RM: “I would say that it’s super important to get themselves online pronto irrespective of COVID (that word ugh). You own your website, you don’t own your social media channels. Now is the time to showcase who you are, think outside the box. If you are an e-commerce business, you can be online within 24 hours using sites like Shopify; you don’t have to spend a fortune to be online quickly. I do think it’s super important to have some foundations in place such as understanding your why or purpose, brand voice and tone and who your market is.
“I have beauty biz clients who have had to close their salons, and I’ve helped them pivot online. They now provide video tutorials and package up home facials, home eyebrow kits etc. I love that I was able to help them, and I love even more that they were willing to give it a go. They now have a second income stream once the dust settles and life gets back to normal.”
Flossi: What advice would you give to someone who has an idea, a side-hustle or wants to pivot into something new and has no clue where to start?

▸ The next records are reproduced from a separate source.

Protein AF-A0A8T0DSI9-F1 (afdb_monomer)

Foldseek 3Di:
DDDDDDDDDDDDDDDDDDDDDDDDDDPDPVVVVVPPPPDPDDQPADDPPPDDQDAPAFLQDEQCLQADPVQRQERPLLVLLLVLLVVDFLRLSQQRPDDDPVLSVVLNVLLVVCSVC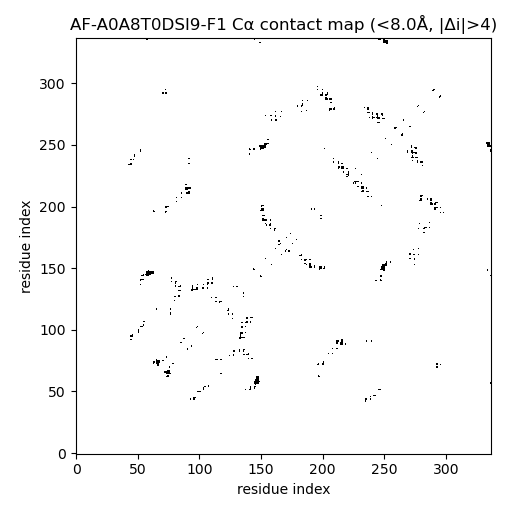SVVVVVSNVSSVPDGNNSSLSNNLNVLRNHNDFLFEQDLQLLVLLVVPVCVHHVDDDDLVVSLVSNQVSRVVRLVLDDLNSLAHLLVVLVSLLVSLVSQLVVVCVVPVPDDSVVSSLSSLLSVLLSRLLSRYWYQPVSVVVCVVVVPPDDVSVSSSSNSSCSNPRHDNVSSVCSHSVNRDDPPPPPPPCDDDDDDDDDDDDDDDDDDPDDSPPSPDIDSD

Structure (mmCIF, N/CA/C/O bac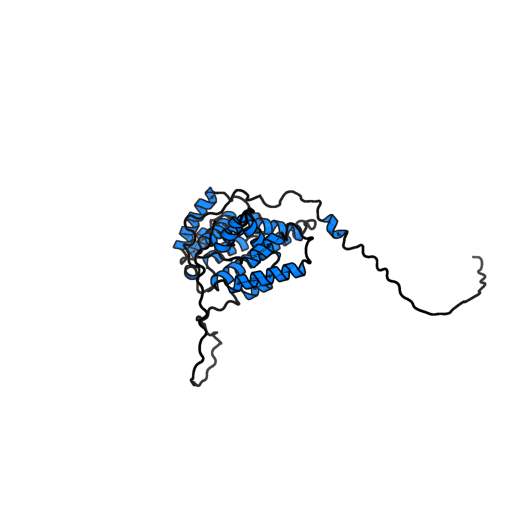kbone):
data_AF-A0A8T0DSI9-F1
#
_entry.id   AF-A0A8T0DSI9-F1
#
loop_
_atom_site.group_PDB
_atom_site.id
_atom_site.type_symbol
_atom_site.label_atom_id
_atom_site.label_alt_id
_atom_site.label_comp_id
_atom_site.label_asym_id
_atom_site.label_entity_id
_atom_site.label_seq_id
_atom_site.pdbx_PDB_ins_code
_atom_site.Cartn_x
_atom_site.Cartn_y
_atom_site.Cartn_z
_atom_site.occupancy
_atom_site.B_iso_or_equiv
_atom_site.auth_seq_id
_atom_site.auth_comp_id
_atom_site.auth_asym_id
_atom_site.auth_atom_id
_atom_site.pdbx_PDB_model_num
ATOM 1 N N . MET A 1 1 ? 56.940 -33.874 -56.807 1.00 36.72 1 MET A N 1
ATOM 2 C C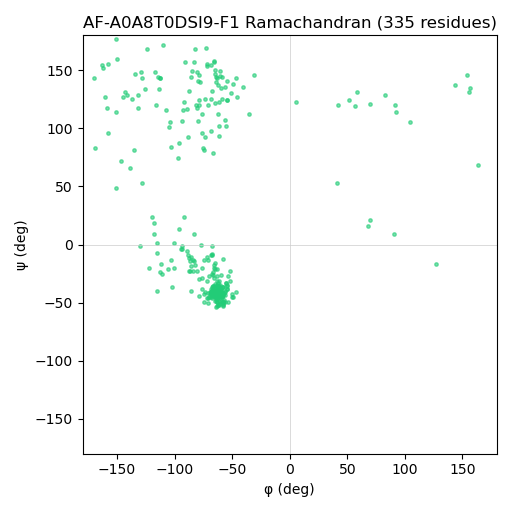A . MET A 1 1 ? 57.722 -35.102 -56.541 1.00 36.72 1 MET A CA 1
ATOM 3 C C . MET A 1 1 ? 59.190 -34.717 -56.490 1.00 36.72 1 MET A C 1
ATOM 5 O O . MET A 1 1 ? 59.674 -34.174 -57.470 1.00 36.72 1 MET A O 1
ATOM 9 N N . GLY A 1 2 ? 59.847 -34.913 -55.344 1.00 30.48 2 GLY A N 1
ATOM 10 C CA . GLY A 1 2 ? 61.236 -34.497 -55.114 1.00 30.48 2 GLY A CA 1
ATOM 11 C C . GLY A 1 2 ? 61.603 -34.466 -53.625 1.00 30.48 2 GLY A C 1
ATOM 12 O O . GLY A 1 2 ? 61.725 -33.396 -53.053 1.00 30.48 2 GLY A O 1
ATOM 13 N N . THR A 1 3 ? 61.662 -35.662 -53.034 1.00 29.52 3 THR A N 1
ATOM 14 C CA . THR A 1 3 ? 62.532 -36.140 -51.933 1.00 29.52 3 THR A CA 1
ATOM 15 C C . THR A 1 3 ? 62.846 -35.276 -50.693 1.00 29.52 3 THR A C 1
ATOM 17 O O . THR A 1 3 ? 63.542 -34.269 -50.753 1.00 29.52 3 THR A O 1
ATOM 20 N N . LEU A 1 4 ? 62.456 -35.823 -49.531 1.00 30.02 4 LEU A N 1
ATOM 21 C CA . LEU A 1 4 ? 62.952 -35.525 -48.179 1.00 30.02 4 LEU A CA 1
ATOM 22 C C . LEU A 1 4 ? 64.460 -35.798 -48.007 1.00 30.02 4 LEU A C 1
ATOM 24 O O . LEU A 1 4 ? 64.964 -36.798 -48.518 1.00 30.02 4 LEU A O 1
ATOM 28 N N . LYS A 1 5 ? 65.110 -35.024 -47.123 1.00 32.75 5 LYS A N 1
ATOM 29 C CA . LYS A 1 5 ? 66.167 -35.511 -46.215 1.00 32.75 5 LYS A CA 1
ATOM 30 C C . LYS A 1 5 ? 66.108 -34.792 -44.861 1.00 32.75 5 LYS A C 1
ATOM 32 O O . LYS A 1 5 ? 66.114 -33.569 -44.787 1.00 32.75 5 LYS A O 1
ATOM 37 N N . THR A 1 6 ? 66.056 -35.607 -43.816 1.00 30.61 6 THR A N 1
ATOM 38 C CA . THR A 1 6 ? 66.040 -35.301 -42.381 1.00 30.61 6 THR A CA 1
ATOM 39 C C . THR A 1 6 ? 67.466 -35.140 -41.847 1.00 30.61 6 THR A C 1
ATOM 41 O O . THR A 1 6 ? 68.323 -35.932 -42.234 1.00 30.61 6 THR A O 1
ATOM 44 N N . VAL A 1 7 ? 67.702 -34.224 -40.898 1.00 31.08 7 VAL A N 1
ATOM 45 C CA . VAL A 1 7 ? 68.766 -34.347 -39.880 1.00 31.08 7 VAL A CA 1
ATOM 46 C C . VAL A 1 7 ? 68.241 -33.815 -38.540 1.00 31.08 7 VAL A C 1
ATOM 48 O O . VAL A 1 7 ? 67.670 -32.733 -38.456 1.00 31.08 7 VAL A O 1
ATOM 51 N N . THR A 1 8 ? 68.416 -34.651 -37.523 1.00 28.27 8 THR A N 1
ATOM 52 C CA . THR A 1 8 ? 68.071 -34.560 -36.096 1.00 28.27 8 THR A CA 1
ATOM 53 C C . THR A 1 8 ? 69.195 -33.956 -35.245 1.00 28.27 8 THR A C 1
ATOM 55 O O . THR A 1 8 ? 70.351 -34.120 -35.621 1.00 28.27 8 THR A O 1
ATOM 58 N N . SER A 1 9 ? 68.850 -33.395 -34.067 1.00 28.69 9 SER A N 1
ATOM 59 C CA . SER A 1 9 ? 69.643 -33.230 -32.808 1.00 28.69 9 SER A CA 1
ATOM 60 C C . SER A 1 9 ? 69.290 -31.875 -32.156 1.00 28.69 9 SER A C 1
ATOM 62 O O . SER A 1 9 ? 69.204 -30.894 -32.879 1.00 28.69 9 SER A O 1
ATOM 64 N N . SER A 1 10 ? 69.077 -31.664 -30.853 1.00 27.95 10 SER A N 1
ATOM 65 C CA . SER A 1 10 ? 69.211 -32.463 -29.629 1.00 27.95 10 SER A CA 1
ATOM 66 C C . SER A 1 10 ? 68.321 -31.869 -28.526 1.00 27.95 10 SER A C 1
ATOM 68 O O . SER A 1 10 ? 68.041 -30.673 -28.497 1.00 27.95 10 SER A O 1
ATOM 70 N N . VAL A 1 11 ? 67.963 -32.749 -27.601 1.00 29.83 11 VAL A N 1
ATOM 71 C CA . VAL A 1 11 ? 67.250 -32.579 -26.332 1.00 29.83 11 VAL A CA 1
ATOM 72 C C . VAL A 1 11 ? 68.035 -31.720 -25.325 1.00 29.83 11 VAL A C 1
ATOM 74 O O . VAL A 1 11 ? 69.248 -31.876 -25.221 1.00 29.83 11 VAL A O 1
ATOM 77 N N . TYR A 1 12 ? 67.331 -30.909 -24.528 1.00 27.39 12 TYR A N 1
ATOM 78 C CA . TYR A 1 12 ? 67.647 -30.691 -23.109 1.00 27.39 12 TYR A CA 1
ATOM 79 C C . TYR A 1 12 ? 66.339 -30.713 -22.305 1.00 27.39 12 TYR A C 1
ATOM 81 O O . TYR A 1 12 ? 65.389 -29.999 -22.629 1.00 27.39 12 TYR A O 1
ATOM 89 N N . SER A 1 13 ? 66.320 -31.584 -21.298 1.00 27.48 13 SER A N 1
ATOM 90 C CA . SER A 1 13 ? 65.290 -31.763 -20.269 1.00 27.48 13 SER A CA 1
ATOM 91 C C . SER A 1 13 ? 65.826 -31.281 -18.911 1.00 27.48 13 SER A C 1
ATOM 93 O O . SER A 1 13 ? 67.029 -31.072 -18.787 1.00 27.48 13 SER A O 1
ATOM 95 N N . GLU A 1 14 ? 64.913 -31.231 -17.930 1.00 26.80 14 GLU A N 1
ATOM 96 C CA . GLU A 1 14 ? 65.022 -30.980 -16.470 1.00 26.80 14 GLU A CA 1
ATOM 97 C C . GLU A 1 14 ? 64.556 -29.568 -16.042 1.00 26.80 14 GLU A C 1
ATOM 99 O O . GLU A 1 14 ? 65.115 -28.563 -16.468 1.00 26.80 14 GLU A O 1
ATOM 104 N N . GLU A 1 15 ? 63.375 -29.388 -15.413 1.00 26.91 15 GLU A N 1
ATOM 105 C CA . GLU A 1 15 ? 62.969 -29.735 -14.017 1.00 26.91 15 GLU A CA 1
ATOM 106 C C . GLU A 1 15 ? 63.865 -29.043 -12.963 1.00 26.91 15 GLU A C 1
ATOM 108 O O . GLU A 1 15 ? 65.076 -29.097 -13.087 1.00 26.91 15 GLU A O 1
ATOM 113 N N . ILE A 1 16 ? 63.452 -28.350 -11.889 1.00 27.78 16 ILE A N 1
ATOM 114 C CA . ILE A 1 16 ? 62.220 -28.090 -11.111 1.00 27.78 16 ILE A CA 1
ATOM 115 C C . ILE A 1 16 ? 62.501 -26.809 -10.274 1.00 27.78 16 ILE A C 1
ATOM 117 O O . ILE A 1 16 ? 63.646 -26.589 -9.890 1.00 27.78 16 ILE A O 1
ATOM 121 N N . SER A 1 17 ? 61.484 -26.005 -9.916 1.00 25.45 17 SER A N 1
ATOM 122 C CA . SER A 1 17 ? 61.212 -25.551 -8.521 1.00 25.45 17 SER A CA 1
ATOM 123 C C . SER A 1 17 ? 60.404 -24.248 -8.433 1.00 25.45 17 SER A C 1
ATOM 125 O O . SER A 1 17 ? 60.673 -23.256 -9.102 1.00 25.45 17 SER A O 1
ATOM 127 N N . MET A 1 18 ? 59.418 -24.289 -7.536 1.00 29.62 18 MET A N 1
ATOM 128 C CA . MET A 1 18 ? 58.493 -23.240 -7.115 1.00 29.62 18 MET A CA 1
ATOM 129 C C . MET A 1 18 ? 59.185 -21.958 -6.624 1.00 29.62 18 MET A C 1
ATOM 131 O O . MET A 1 18 ? 60.099 -22.048 -5.813 1.00 29.62 18 MET A O 1
ATOM 135 N N . ASP A 1 19 ? 58.635 -20.783 -6.965 1.00 27.42 19 ASP A N 1
ATOM 136 C CA . ASP A 1 19 ? 58.005 -19.934 -5.942 1.00 27.42 19 ASP A CA 1
ATOM 137 C C . ASP A 1 19 ? 57.074 -18.836 -6.501 1.00 27.42 19 ASP A C 1
ATOM 139 O O . ASP A 1 19 ? 57.160 -18.385 -7.640 1.00 27.42 19 ASP A O 1
ATOM 143 N N . LYS A 1 20 ? 56.135 -18.448 -5.639 1.00 34.84 20 LYS A N 1
ATOM 144 C CA . LYS A 1 20 ? 54.953 -17.589 -5.820 1.00 34.84 20 LYS A CA 1
ATOM 145 C C . LYS A 1 20 ? 55.181 -16.236 -6.521 1.00 34.84 20 LYS A C 1
ATOM 147 O O . LYS A 1 20 ? 55.971 -15.420 -6.053 1.00 34.84 20 LYS A O 1
ATOM 152 N N . LYS A 1 21 ? 54.256 -15.865 -7.423 1.00 30.84 21 LYS A N 1
ATOM 153 C CA . LYS A 1 21 ? 53.615 -14.529 -7.412 1.00 30.84 21 LYS A CA 1
ATOM 154 C C . LYS A 1 21 ? 52.294 -14.494 -8.194 1.00 30.84 21 LYS A C 1
ATOM 156 O O . LYS A 1 21 ? 52.216 -14.883 -9.352 1.00 30.84 21 LYS A O 1
ATOM 161 N N . LYS A 1 22 ? 51.261 -14.009 -7.496 1.00 34.72 22 LYS A N 1
ATOM 162 C CA . LYS A 1 22 ? 49.936 -13.602 -7.990 1.00 34.72 22 LYS A CA 1
ATOM 163 C C . LYS A 1 22 ? 50.048 -12.723 -9.239 1.00 34.72 22 LYS A C 1
ATOM 165 O O . LYS A 1 22 ? 50.891 -11.836 -9.244 1.00 34.72 22 LYS A O 1
ATOM 170 N N . ASN A 1 23 ? 49.120 -12.895 -10.183 1.00 29.59 23 ASN A N 1
ATOM 171 C CA . ASN A 1 23 ? 48.406 -11.803 -10.862 1.00 29.59 23 ASN A CA 1
ATOM 172 C C . ASN A 1 23 ? 47.242 -12.380 -11.685 1.00 29.59 23 ASN A C 1
ATOM 174 O O . ASN A 1 23 ? 47.352 -12.610 -12.885 1.00 29.59 23 ASN A O 1
ATOM 178 N N . ALA A 1 24 ? 46.111 -12.619 -11.017 1.00 33.16 24 ALA A N 1
ATOM 179 C CA . ALA A 1 24 ? 44.821 -12.690 -11.692 1.00 33.16 24 ALA A CA 1
ATOM 180 C C . ALA A 1 24 ? 44.358 -11.247 -11.945 1.00 33.16 24 ALA A C 1
ATOM 182 O O . ALA A 1 24 ? 44.251 -10.458 -11.006 1.00 33.16 24 ALA A O 1
ATOM 183 N N . SER A 1 25 ? 44.153 -10.906 -13.216 1.00 31.75 25 SER A N 1
ATOM 184 C CA . SER A 1 25 ? 43.630 -9.616 -13.674 1.00 31.75 25 SER A CA 1
ATOM 185 C C . SER A 1 25 ? 42.218 -9.376 -13.114 1.00 31.75 25 SER A C 1
ATOM 187 O O . SER A 1 25 ? 41.337 -10.197 -13.376 1.00 31.75 25 SER A O 1
ATOM 189 N N . PRO A 1 26 ? 41.958 -8.284 -12.371 1.00 36.47 26 PRO A N 1
ATOM 190 C CA . PRO A 1 26 ? 40.627 -7.942 -11.897 1.00 36.47 26 PRO A CA 1
ATOM 191 C C . PRO A 1 26 ? 40.072 -6.811 -12.766 1.00 36.47 26 PRO A C 1
ATOM 193 O O . PRO A 1 26 ? 40.223 -5.653 -12.410 1.00 36.47 26 PRO A O 1
ATOM 196 N N . ASN A 1 27 ? 39.488 -7.108 -13.929 1.00 37.59 27 ASN A N 1
ATOM 197 C CA . ASN A 1 27 ? 38.905 -6.064 -14.788 1.00 37.59 27 ASN A CA 1
ATOM 198 C C . ASN A 1 27 ? 37.723 -6.566 -15.642 1.00 37.59 27 ASN A C 1
ATOM 200 O O . ASN A 1 27 ? 37.665 -6.316 -16.843 1.00 37.59 27 ASN A O 1
ATOM 204 N N . SER A 1 28 ? 36.755 -7.262 -15.036 1.00 38.97 28 SER A N 1
ATOM 205 C CA . SER A 1 28 ? 35.500 -7.613 -15.732 1.00 38.97 28 SER A CA 1
ATOM 206 C C . SER A 1 28 ? 34.204 -7.293 -14.979 1.00 38.97 28 SER A C 1
ATOM 208 O O . SER A 1 28 ? 33.134 -7.492 -15.540 1.00 38.97 28 SER A O 1
ATOM 210 N N . GLU A 1 29 ? 34.254 -6.754 -13.756 1.00 33.69 29 GLU A N 1
ATOM 211 C CA . GLU A 1 29 ? 33.033 -6.397 -12.999 1.00 33.69 29 GLU A CA 1
ATOM 212 C C . GLU A 1 29 ? 32.763 -4.884 -12.943 1.00 33.69 29 GLU A C 1
ATOM 214 O O . GLU A 1 29 ? 31.626 -4.448 -12.771 1.00 33.69 29 GLU A O 1
ATOM 219 N N . THR A 1 30 ? 33.784 -4.052 -13.157 1.00 33.81 30 THR A N 1
ATOM 220 C CA . THR A 1 30 ? 33.674 -2.584 -13.127 1.00 33.81 30 THR A CA 1
ATOM 221 C C . THR A 1 30 ? 33.110 -1.984 -14.415 1.00 33.81 30 THR A C 1
ATOM 223 O O . THR A 1 30 ? 32.543 -0.894 -14.379 1.00 33.81 30 THR A O 1
ATOM 226 N N . SER A 1 31 ? 33.202 -2.687 -15.545 1.00 30.94 31 SER A N 1
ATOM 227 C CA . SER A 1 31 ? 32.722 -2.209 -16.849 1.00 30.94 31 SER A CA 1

RM: “There is so much information out there, it becomes a little like information overload. Having said that, look at what makes you zing. Also, it’s important to love what you do, money should not be the main factor. Once you understand your why then research!
“Taking e-commerce as an example, if you wish to start up an e-commerce business go check out Shopify, Wix or Woocommerce, get familiar with them.
“Join a few Facebook groups that are in the niche you are interested in.
“Go network – I know it’s not physically possible right now, but you can join online networks and functions via zoom.
“Be consistent. Provide value.
“Build up an email list by giving away a freebie – it’s cheaper than Facebook and Google ads!
“You can start a business on a shoestring budget, but you have to be smart about it. You need to have done the groundwork and the research first.
“Make sure you have the right legals!”
Flossi: I hear you’re a speed reader – how did you learn that skill?
RM: “I absolutely adore reading, I lose myself in a story every time and combine that with my impatience to know what happens at the end! I read every single Enid Blyton, CS Lewis, Stephen King (I know naughty starting young) books several times over as a child. Thank god for Kindle and e-books otherwise my house would look like a library.”